Nu, ook als dat zo is, hoeven we in dit stadium nog geen deus ex machina in te roepen, Nicky. Trouwens, als 'God' de oneindige is, dan heeft en is hij/zij/het al alles, en kan ons eerbetoon en ontzag daar weinig aan toevoegen. Maar doorgaans wordt hij de (het) 'allergrootste' genoemd, en dat ligt nog altijd binnen de relatieve sfeer van de wiskundige getallen. Het absolute oneindige (niets) waar het in dit forum over gaat zou daar dus eindeloos boven uitstijgen. (Misschien is dat dan de hemel waar hij in verblijft?:). Hij verdient alleszins een eigen forum (zie 'godsdienst versus wetenschap' en 'troost in god', gesloten forums).

Hier rest ons blijkbaar alleen de eigen filosofische redenering, beeldvorming en ervaring als discipline om tot inzicht te komen aangaande het onderwerp in kwestie: het Absolute Niets.

Vriendelijke groeten,
Ben

TOP
Op 23-07-2000 reageert Ben Pirard met:

Maar zelfs voor de verst gevorderde primaat is het een hele toer om zich iets zo abstracts als het Niets in de geest voor te stellen. De reden is dat we er zo aan gewend zijn altijd en overal wel iets te zien of te horen, te denken enzovoort. We leven nu eenmaal in een wereld van concrete dingen, waarnemingen en ideeën. Dat is het leven. En als we het Niets willen waarnemen gaan we daar nog altijd 'iets' in zoeken. Zo zijn we geconditioneerd. We komen uit het Niets en hebben het efficiënt de rug toegekeerd. Dat is evolutie.
Maar zoals dat gaat met primaten, zijn er altijd wel een paar hier en daar, die weer eens iets ongewoons moeten gaan uitproberen. En dat is natuurlijk ook evolutie. Aan dit forum zitten er zo een aantal.
In dit en aanverwante forums wil men namelijk graag via de reflectie van een mentale achteruitkijkspiegel het verste punt dat we achter de rug hebben gaan onderscheiden, en er zelfs, als het even kan, via intelligent raden achter komen, wat daar nog voor was.

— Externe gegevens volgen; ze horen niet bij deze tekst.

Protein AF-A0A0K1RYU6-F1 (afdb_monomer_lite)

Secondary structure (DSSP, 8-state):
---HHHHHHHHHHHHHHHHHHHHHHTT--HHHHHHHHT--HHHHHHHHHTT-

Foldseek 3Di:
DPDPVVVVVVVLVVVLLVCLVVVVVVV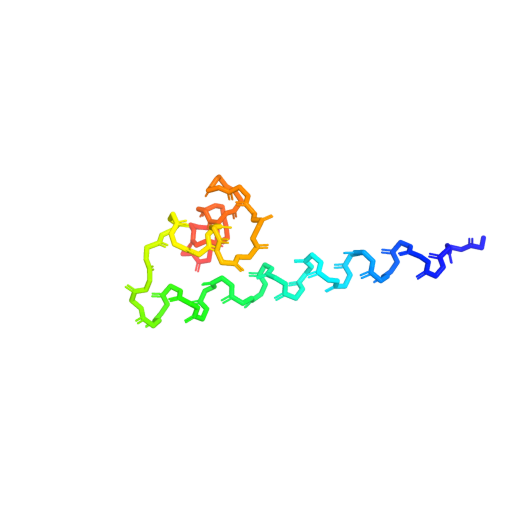DDLVRSCVVSVHDSVSSCCSVVVVD

Structure (mmCIF, N/CA/C/O backbone):
data_AF-A0A0K1RYU6-F1
#
_entry.id   AF-A0A0K1RYU6-F1
#
loop_
_atom_site.group_PDB
_atom_site.id
_atom_site.type_symbol
_atom_site.label_atom_id
_atom_site.label_alt_id
_atom_site.label_comp_id
_atom_site.label_asym_id
_atom_site.label_entity_id
_atom_site.label_seq_id
_atom_site.pdbx_PDB_ins_code
_atom_site.Cartn_x
_atom_site.Cartn_y
_atom_site.Cartn_z
_atom_site.occupancy
_atom_site.B_iso_or_equiv
_atom_site.auth_seq_id
_atom_site.auth_comp_id
_atom_site.auth_asym_id
_atom_site.auth_atom_id
_atom_site.pdbx_PDB_model_num
ATOM 1 N N . MET A 1 1 ? 24.615 6.246 -19.963 1.00 54.41 1 MET A N 1
ATOM 2 C CA . MET A 1 1 ? 23.466 5.838 -20.794 1.00 54.41 1 MET A CA 1
ATOM 3 C C . MET A 1 1 ? 22.454 5.277 -19.824 1.00 54.41 1 MET A C 1
ATOM 5 O O . MET A 1 1 ? 22.666 4.177 -19.342 1.00 54.41 1 MET A O 1
ATOM 9 N N . THR A 1 2 ? 21.499 6.096 -19.390 1.00 57.78 2 THR A N 1
ATOM 10 C CA . THR A 1 2 ? 20.538 5.706 -18.352 1.00 57.78 2 THR A CA 1
ATOM 11 C C . THR A 1 2 ? 19.651 4.617 -18.934 1.00 57.78 2 THR A C 1
ATOM 13 O O . THR A 1 2 ? 19.075 4.785 -20.010 1.00 57.78 2 THR A O 1
ATOM 16 N N . THR A 1 3 ? 19.700 3.450 -18.311 1.00 56.78 3 THR A N 1
ATOM 17 C CA . THR A 1 3 ? 19.193 2.194 -18.844 1.00 56.78 3 THR A CA 1
ATOM 18 C C . THR A 1 3 ? 17.675 2.272 -18.968 1.00 56.78 3 THR A C 1
ATOM 20 O O . THR A 1 3 ? 16.991 2.544 -17.993 1.00 56.78 3 THR A O 1
ATOM 23 N N . TYR A 1 4 ? 17.135 2.017 -20.163 1.00 61.59 4 TYR A N 1
ATOM 24 C CA . TYR A 1 4 ? 15.687 1.979 -20.428 1.00 61.59 4 TYR A CA 1
ATOM 25 C C . TYR A 1 4 ? 14.904 1.055 -19.476 1.00 61.59 4 TYR A C 1
ATOM 27 O O . TYR A 1 4 ? 13.698 1.219 -19.320 1.00 61.59 4 TYR A O 1
ATOM 35 N N . GLN A 1 5 ? 15.595 0.103 -18.849 1.00 62.94 5 GLN A N 1
ATOM 36 C CA . GLN A 1 5 ? 15.038 -0.844 -17.893 1.00 62.94 5 GLN A CA 1
ATOM 37 C C . GLN A 1 5 ? 14.599 -0.172 -16.579 1.00 62.94 5 GLN A C 1
ATOM 39 O O . GLN A 1 5 ? 13.487 -0.433 -16.131 1.00 62.94 5 GLN A O 1
ATOM 44 N N . ASP A 1 6 ? 15.396 0.761 -16.040 1.00 62.22 6 ASP A N 1
ATOM 45 C CA . ASP A 1 6 ? 15.063 1.513 -14.815 1.00 62.22 6 ASP A CA 1
ATOM 46 C C . ASP A 1 6 ? 13.772 2.318 -14.985 1.00 62.22 6 ASP A C 1
ATOM 48 O O . ASP A 1 6 ? 12.915 2.339 -14.112 1.00 62.22 6 ASP A O 1
ATOM 52 N N . ILE A 1 7 ? 13.589 2.925 -16.159 1.00 68.00 7 ILE A N 1
ATOM 53 C CA . ILE A 1 7 ? 12.435 3.784 -16.452 1.00 68.00 7 ILE A CA 1
ATOM 54 C C . ILE A 1 7 ? 11.126 2.980 -16.505 1.00 68.00 7 ILE A C 1
ATOM 56 O O . ILE A 1 7 ? 10.054 3.510 -16.214 1.00 68.00 7 ILE A O 1
ATOM 60 N N . LEU A 1 8 ? 11.198 1.709 -16.913 1.00 71.38 8 LEU A N 1
ATOM 61 C CA . LEU A 1 8 ? 10.039 0.818 -16.968 1.00 71.38 8 LEU A CA 1
ATOM 62 C C . LEU A 1 8 ? 9.655 0.325 -15.571 1.00 71.38 8 LEU A C 1
ATOM 64 O O . LEU A 1 8 ? 8.469 0.321 -15.247 1.00 71.38 8 LEU A O 1
ATOM 68 N N . GLU A 1 9 ? 10.637 -0.027 -14.740 1.00 70.75 9 GLU A N 1
ATOM 69 C CA . GLU A 1 9 ? 10.397 -0.417 -13.345 1.00 70.75 9 GLU A CA 1
ATOM 70 C C . GLU A 1 9 ? 9.896 0.767 -12.504 1.00 70.75 9 GLU A C 1
ATOM 72 O O . GLU A 1 9 ? 8.888 0.639 -11.806 1.00 70.75 9 GLU A O 1
ATOM 77 N N . GLU A 1 10 ? 10.504 1.951 -12.639 1.00 71.06 10 GLU A N 1
ATOM 78 C CA . GLU A 1 10 ? 10.018 3.178 -11.995 1.00 71.06 10 GLU A CA 1
ATOM 79 C C . GLU A 1 10 ? 8.628 3.579 -12.498 1.00 71.06 10 GLU A C 1
ATOM 81 O O . GLU A 1 10 ? 7.800 4.060 -11.721 1.00 71.06 10 GLU A O 1
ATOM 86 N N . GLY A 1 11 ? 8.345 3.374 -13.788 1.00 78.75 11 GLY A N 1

Moeten we het echt zo ver zoeken? Bevat onze wereld in zijn hedendaagse staat niet voldoende leegte om er ons een voorstelling van te kunnen maken? De interstellaire ruimte is zo goed als één grote leegte. In een melkwegstelsel als het onze zit meer niets dan iets. Het opeengepakte 'iets' blijkt uit moleculen en atomen te bestaan, die op hun beurt weer hoofdzakelijk 'niets' zijn.
En daar zijn we ook zelf uit opgebouwd. We zijn dus nogal ijle wezens als je het zo bekijkt. Zelfs de deeltjes, die de zogenaamd vaste materie samenstellen, bestaan uit 'ladingen'. Als we in die grootte-orde doordringen is er niets vasts meer te bekennen.
Heisenberg zegt zelfs dat het onwaarschijnlijk is dat je zo'n ladingetje zult tegenkomen, waar je het dacht te mogen willen zien.
En daal je verder tot de Planck-schaal af, dan is er zelfs geen tijd of vorm meer te bekennen, maar een melkachtig stroboscopisch licht als in een aanhoudende kosmische kortsluiting.

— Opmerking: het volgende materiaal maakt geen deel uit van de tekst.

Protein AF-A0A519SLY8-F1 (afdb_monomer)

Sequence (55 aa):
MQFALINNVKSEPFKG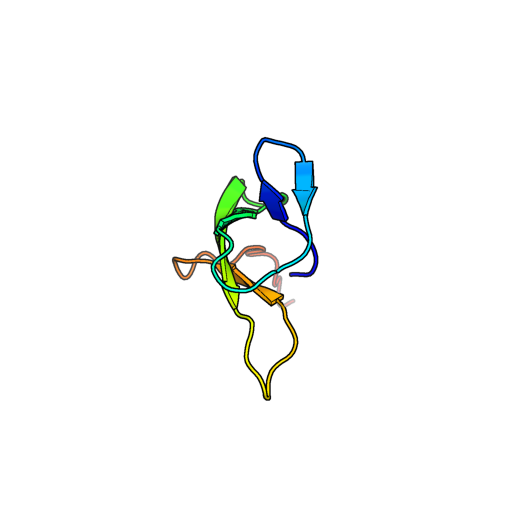AKGICNLCLKEVIAKCGDIKVHHWAHLKTNACDKWWENE

Foldseek 3Di:
DAWFQDVNDTDGQDPADWGAHPQPRAIWHFDDDPPDDTDTDGPDPPPSDPPPPDD

Secondary structure (DSSP, 8-state):
---EEETTEEE---TT-EEE-TTT--EEEEE--SSS--EEEESS---S-------

Structure (mmCIF, N/CA/C/O backbone):
data_AF-A0A519SLY8-F1
#
_entry.id   AF-A0A519SLY8-F1
#
loop_
_atom_site.group_PDB
_atom_site.id
_atom_site.type_symbol
_atom_site.label_atom_id
_atom_site.label_alt_id
_atom_site.label_comp_id
_atom_site.label_asym_id
_atom_site.label_entity_id
_atom_site.label_seq_id
_atom_site.pdbx_PDB_ins_code
_atom_site.Cartn_x
_atom_site.Cartn_y
_atom_site.Cartn_z
_atom_site.occupancy
_atom_site.B_iso_or_equiv
_atom_site.auth_seq_id
_atom_site.auth_comp_id
_atom_site.auth_asym_id
_atom_site.auth_atom_id
_atom_site.pdbx_PDB_model_num
ATOM 1 N N . MET A 1 1 ? 5.284 -5.422 1.476 1.00 70.81 1 MET A N 1
ATOM 2 C CA . MET A 1 1 ? 4.276 -5.878 2.460 1.00 70.81 1 MET A CA 1
ATOM 3 C C . MET A 1 1 ? 3.238 -6.731 1.738 1.00 70.81 1 MET A C 1
ATOM 5 O O . MET A 1 1 ? 2.883 -6.380 0.615 1.00 70.81 1 MET A O 1
ATOM 9 N N . GLN A 1 2 ? 2.829 -7.859 2.331 1.00 72.62 2 GLN A N 1
ATOM 10 C CA . GLN A 1 2 ? 2.025 -8.893 1.655 1.00 72.62 2 GLN A CA 1
ATOM 11 C C . GLN A 1 2 ? 0.507 -8.668 1.793 1.00 72.62 2 GLN A C 1
ATOM 13 O O . GLN A 1 2 ? -0.230 -8.951 0.859 1.00 72.62 2 GLN A O 1
ATOM 18 N N . PHE A 1 3 ? 0.049 -8.042 2.887 1.00 83.31 3 PHE A N 1
ATOM 19 C CA . PHE A 1 3 ? -1.372 -7.753 3.127 1.00 83.31 3 PHE A CA 1
ATOM 20 C C . PHE A 1 3 ? -1.601 -6.326 3.639 1.00 83.31 3 PHE A C 1
ATOM 22 O O . PHE A 1 3 ? -0.839 -5.832 4.475 1.00 83.31 3 PHE A O 1
ATOM 29 N N . ALA A 1 4 ? -2.692 -5.703 3.196 1.00 89.31 4 ALA A N 1
ATOM 30 C CA . ALA A 1 4 ? -3.203 -4.433 3.712 1.00 89.31 4 ALA A CA 1
ATOM 31 C C . ALA A 1 4 ? -4.668 -4.579 4.141 1.00 89.31 4 ALA A C 1
ATOM 33 O O . ALA A 1 4 ? -5.358 -5.495 3.708 1.00 89.31 4 ALA A O 1
ATOM 34 N N . LEU A 1 5 ? -5.144 -3.686 5.001 1.00 90.31 5 LEU A N 1
ATOM 35 C CA . LEU A 1 5 ? -6.540 -3.606 5.412 1.00 90.31 5 LEU A CA 1
ATOM 36 C C . LEU A 1 5 ? -7.309 -2.720 4.431 1.00 90.31 5 LEU A C 1
ATOM 38 O O . LEU A 1 5 ? -7.040 -1.526 4.321 1.00 90.31 5 LEU A O 1
ATOM 42 N N . ILE A 1 6 ? -8.282 -3.295 3.738 1.00 89.69 6 ILE A N 1
ATOM 43 C CA . ILE A 1 6 ? -9.249 -2.575 2.907 1.00 89.69 6 ILE A CA 1
ATOM 44 C C . ILE A 1 6 ? -10.604 -2.780 3.571 1.00 89.69 6 ILE A C 1
ATOM 46 O O . ILE A 1 6 ? -11.028 -3.919 3.732 1.00 89.69 6 ILE A O 1
ATOM 50 N N . ASN A 1 7 ? -11.263 -1.705 4.013 1.00 87.00 7 ASN A N 1
ATOM 51 C CA . ASN A 1 7 ? -12.516 -1.797 4.780 1.00 87.00 7 ASN A CA 1
ATOM 52 C C . ASN A 1 7 ? -12.412 -2.753 5.987 1.00 87.00 7 ASN A C 1
ATOM 54 O O . ASN A 1 7 ? -13.285 -3.586 6.203 1.00 87.00 7 ASN A O 1
ATOM 58 N N . ASN A 1 8 ? -11.306 -2.680 6.737 1.00 84.75 8 ASN A N 1
ATOM 59 C CA . ASN A 1 8 ? -10.975 -3.591 7.844 1.00 84.75 8 ASN A CA 1
ATOM 60 C C . ASN A 1 8 ? -10.782 -5.076 7.463 1.00 84.75 8 ASN A C 1
ATOM 62 O O . ASN A 1 8 ? -10.611 -5.912 8.349 1.00 84.75 8 ASN A O 1
ATOM 66 N N . VAL A 1 9 ? -10.714 -5.413 6.174 1.00 89.31 9 VAL A N 1
ATOM 67 C CA . VAL A 1 9 ? -10.463 -6.776 5.688 1.00 89.31 9 VAL A CA 1
ATOM 68 C C . VAL A 1 9 ? -9.048 -6.886 5.129 1.00 89.31 9 VAL A C 1
ATOM 70 O O . VAL A 1 9 ? -8.627 -6.073 4.304 1.00 89.31 9 VAL A O 1
ATOM 73 N N . LYS A 1 10 ? -8.297 -7.906 5.560 1.00 89.25 10 LYS A N 1
ATOM 74 C CA . LYS A 1 10 ? -6.970 -8.203 5.001 1.00 89.25 10 LYS A CA 1
ATOM 75 C C . LYS A 1 10 ? -7.110 -8.585 3.529 1.00 89.25 10 LYS A C 1
ATOM 77 O O . LYS A 1 10 ? -7.793 -9.547 3.206 1.00 89.25 10 LYS A O 1
ATOM 82 N N . SER A 1 11 ? -6.448 -7.831 2.665 1.00 89.62 11 SER A N 1
ATOM 83 C CA . SER A 1 11 ? -6.486 -7.993 1.216 1.00 89.62 11 SER A CA 1
ATOM 84 C C . SER A 1 11 ? -5.081 -8.000 0.626 1.00 89.62 11 SER A C 1
ATOM 86 O O . SER A 1 11 ? -4.168 -7.301 1.087 1.00 89.62 11 SER A O 1
ATOM 88 N N . GLU A 1 12 ? -4.919 -8.800 -0.419 1.00 89.00 12 GLU A N 1
ATOM 89 C CA . GLU A 1 12 ? -3.703 -8.885 -1.220 1.00 89.00 12 GLU A CA 1
ATOM 90 C C . GLU A 1 12 ? -3.588 -7.702 -2.195 1.00 89.00 12 GLU A C 1
ATOM 92 O O . GLU A 1 12 ? -4.593 -7.072 -2.532 1.00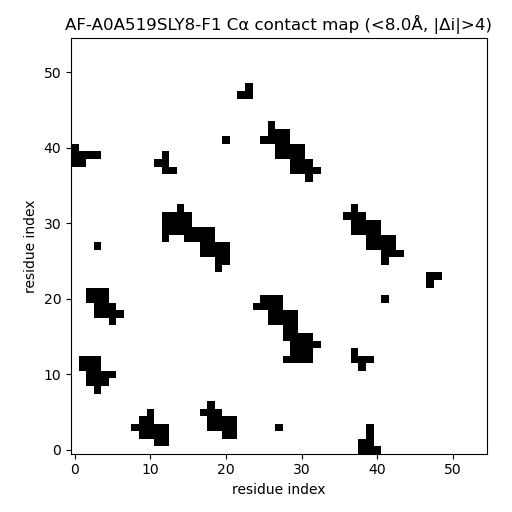 89.00 12 GLU A O 1
ATOM 97 N N . PRO A 1 13 ? -2.370 -7.349 -2.637 1.00 88.69 13 PRO A N 1
ATOM 9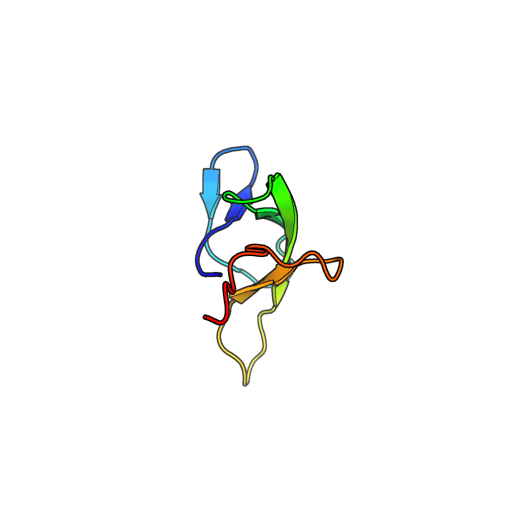8 C CA . PRO A 1 13 ? -2.164 -6.238 -3.556 1.00 88.69 13 PRO A CA 1
ATOM 99 C C . PRO A 1 13 ? -2.684 -6.587 -4.955 1.00 88.69 13 PRO A C 1
ATOM 101 O O . PRO A 1 13 ? -2.169 -7.486 -5.619 1.00 88.69 13 PRO A O 1
ATOM 104 N N . PHE A 1 14 ? -3.672 -5.825 -5.426 1.00 86.94 14 PHE A N 1
ATOM 105 C CA . PHE A 1 14 ? -4.201 -5.899 -6.790 1.00 86.94 14 PHE A CA 1
ATOM 106 C C . PHE A 1 14 ? -4.074 -4.553 -7.513 1.00 86.94 14 PHE A C 1
ATOM 108 O O . PHE A 1 14 ? -3.928 -3.496 -6.898 1.00 86.94 14 PHE A O 1
ATOM 115 N N . LYS A 1 15 ? -4.093 -4.578 -8.849 1.00 86.31 15 LYS A N 1
ATOM 116 C CA . LYS A 1 15 ? -3.828 -3.394 -9.678 1.00 86.31 15 LYS A CA 1
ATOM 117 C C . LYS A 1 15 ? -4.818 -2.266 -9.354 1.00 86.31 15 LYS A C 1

Wat wij op de gewone dagelijkse schaal waarnemen, en waar we voor getraind zijn, is zo te zien nogal illusoir. We zien een glanzende schijf als het de draaiende propeller van een vliegtuig is.
Zou zo'n schijf nog eens snel rond haar middellijn draaien, dan zagen we een kristallen bol. Een beetje op die manier moeten we ons de 'deeltjes' voorstellen, die in ons gezichtsveld samenklitten tot 'iets', materie. Ons ('volwassen') zicht is dus altijd 'samenvattend'.

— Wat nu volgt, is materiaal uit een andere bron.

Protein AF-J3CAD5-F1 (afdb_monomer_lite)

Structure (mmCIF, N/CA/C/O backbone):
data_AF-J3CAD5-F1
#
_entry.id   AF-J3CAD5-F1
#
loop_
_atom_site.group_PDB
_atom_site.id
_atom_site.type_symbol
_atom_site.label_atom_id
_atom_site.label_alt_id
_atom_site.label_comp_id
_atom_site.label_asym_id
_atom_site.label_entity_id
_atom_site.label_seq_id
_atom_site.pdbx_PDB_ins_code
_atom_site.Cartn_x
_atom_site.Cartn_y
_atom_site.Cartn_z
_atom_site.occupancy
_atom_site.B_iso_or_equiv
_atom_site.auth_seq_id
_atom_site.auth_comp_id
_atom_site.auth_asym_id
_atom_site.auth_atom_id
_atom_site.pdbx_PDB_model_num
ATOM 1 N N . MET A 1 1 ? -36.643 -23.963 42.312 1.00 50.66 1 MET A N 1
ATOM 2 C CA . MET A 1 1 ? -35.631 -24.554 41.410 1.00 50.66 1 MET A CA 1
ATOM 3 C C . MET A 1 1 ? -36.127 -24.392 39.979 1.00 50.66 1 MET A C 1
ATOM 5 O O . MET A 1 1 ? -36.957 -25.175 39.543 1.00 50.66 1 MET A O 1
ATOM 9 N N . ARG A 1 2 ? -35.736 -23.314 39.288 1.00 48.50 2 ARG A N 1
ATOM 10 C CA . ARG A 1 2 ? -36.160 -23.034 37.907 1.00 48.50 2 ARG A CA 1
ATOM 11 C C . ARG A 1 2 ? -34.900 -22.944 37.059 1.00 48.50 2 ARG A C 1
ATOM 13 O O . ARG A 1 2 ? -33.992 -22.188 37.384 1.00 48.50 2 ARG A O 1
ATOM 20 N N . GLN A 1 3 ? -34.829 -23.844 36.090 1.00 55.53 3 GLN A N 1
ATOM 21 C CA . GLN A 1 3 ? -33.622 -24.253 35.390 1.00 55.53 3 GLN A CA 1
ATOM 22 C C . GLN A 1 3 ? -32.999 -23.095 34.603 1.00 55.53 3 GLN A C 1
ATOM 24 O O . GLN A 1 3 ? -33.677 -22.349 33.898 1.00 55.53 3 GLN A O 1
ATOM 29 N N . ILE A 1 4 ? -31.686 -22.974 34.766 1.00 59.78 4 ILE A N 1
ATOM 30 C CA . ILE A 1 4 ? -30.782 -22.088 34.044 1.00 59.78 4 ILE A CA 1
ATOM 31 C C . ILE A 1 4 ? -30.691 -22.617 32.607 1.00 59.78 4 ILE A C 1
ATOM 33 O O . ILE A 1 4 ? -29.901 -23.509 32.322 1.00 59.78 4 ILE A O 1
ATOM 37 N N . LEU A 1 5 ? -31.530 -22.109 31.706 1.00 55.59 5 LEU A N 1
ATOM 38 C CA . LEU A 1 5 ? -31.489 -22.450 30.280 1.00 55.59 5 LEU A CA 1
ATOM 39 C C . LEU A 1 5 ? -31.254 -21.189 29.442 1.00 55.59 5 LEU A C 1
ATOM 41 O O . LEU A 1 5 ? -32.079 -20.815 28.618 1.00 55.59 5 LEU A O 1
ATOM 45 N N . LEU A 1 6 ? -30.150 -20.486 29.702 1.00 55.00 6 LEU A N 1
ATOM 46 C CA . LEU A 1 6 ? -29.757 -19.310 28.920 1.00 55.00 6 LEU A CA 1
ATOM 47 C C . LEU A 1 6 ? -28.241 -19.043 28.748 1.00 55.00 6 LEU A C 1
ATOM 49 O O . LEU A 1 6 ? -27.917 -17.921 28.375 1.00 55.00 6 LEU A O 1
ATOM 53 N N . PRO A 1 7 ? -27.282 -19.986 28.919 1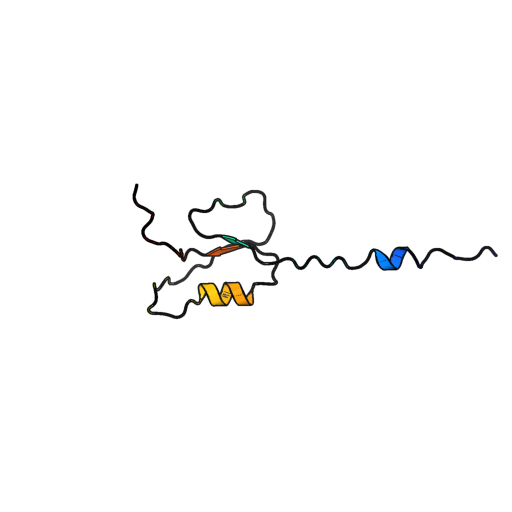.00 52.59 7 PRO A N 1
ATOM 54 C CA . PRO A 1 7 ? -25.893 -19.683 28.559 1.00 52.59 7 PRO A CA 1
ATOM 55 C C . PRO A 1 7 ? -25.519 -20.076 27.117 1.00 52.59 7 PRO A C 1
ATOM 57 O O . PRO A 1 7 ? -24.438 -19.717 26.667 1.00 52.59 7 PRO A O 1
ATOM 60 N N . LEU A 1 8 ? -26.367 -20.800 26.369 1.00 51.25 8 LEU A N 1
ATOM 61 C CA . LEU A 1 8 ? -25.943 -21.391 25.087 1.00 51.25 8 LEU A CA 1
ATOM 62 C C . LEU A 1 8 ? -26.099 -20.461 23.868 1.00 51.25 8 LEU A C 1
ATOM 64 O O . LEU A 1 8 ? -25.381 -20.617 22.887 1.00 51.25 8 LEU A O 1
ATOM 68 N N . VAL A 1 9 ? -26.977 -19.454 23.932 1.00 51.69 9 VAL A N 1
ATOM 69 C CA . VAL A 1 9 ? -27.172 -18.486 22.829 1.00 51.69 9 VAL A CA 1
ATOM 70 C C . VAL A 1 9 ? -26.122 -17.362 22.856 1.00 51.69 9 VAL A C 1
ATOM 72 O O . VAL A 1 9 ? -25.822 -16.770 21.825 1.00 51.69 9 VAL A O 1
ATOM 75 N N . PHE A 1 10 ? -25.492 -17.104 24.006 1.00 51.31 10 PHE A N 1
ATOM 76 C CA . PHE A 1 10 ? -24.505 -16.025 24.156 1.00 51.31 10 PHE A CA 1
ATOM 77 C C . PHE A 1 10 ? -23.086 -16.391 23.688 1.00 51.31 10 PHE A C 1
ATOM 79 O O . PHE A 1 10 ? -22.273 -15.499 23.469 1.00 51.31 10 PHE A O 1
ATOM 86 N N . ILE A 1 11 ? -22.782 -17.680 23.496 1.00 50.72 11 ILE A N 1
ATOM 87 C CA . ILE A 1 11 ? -21.443 -18.147 23.086 1.00 50.72 11 ILE A CA 1
ATOM 88 C C . ILE A 1 11 ? -21.216 -18.009 21.566 1.00 50.72 11 ILE A C 1
ATOM 90 O O . ILE A 1 11 ? -20.073 -17.930 21.120 1.00 50.72 11 ILE A O 1
ATOM 94 N N . PHE A 1 12 ? -22.276 -17.882 20.761 1.00 51.00 12 PHE A N 1
ATOM 95 C CA . PHE A 1 12 ? -22.154 -17.722 19.303 1.00 51.00 12 PHE A CA 1
ATOM 96 C C . PHE A 1 12 ? -21.982 -16.273 18.822 1.00 51.00 12 PHE A C 1
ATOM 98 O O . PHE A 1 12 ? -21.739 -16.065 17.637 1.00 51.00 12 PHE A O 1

Door deze visie door te trekken van het zichtbare naar het onderliggende onzichtbare, komt men tot een dynamische gelaagde structuur van de kosmos. Iedere laag heeft haar eigen oppervlakkig perspectief, maar manifesteert zich als de resultante van de dynamiek van iedere onderliggende laag. Iedere laag is een complicatie van een onderliggende laag. Deze lagen worden steeds ijler en eenvoudiger als men dieper in de materie afdaalt. Zo is het diepteperspectief van de kosmos. Tenslotte komt men via vage energievelden tot een ijl netwerk van 'spinsels' van de oertrilling van het Niets zelf.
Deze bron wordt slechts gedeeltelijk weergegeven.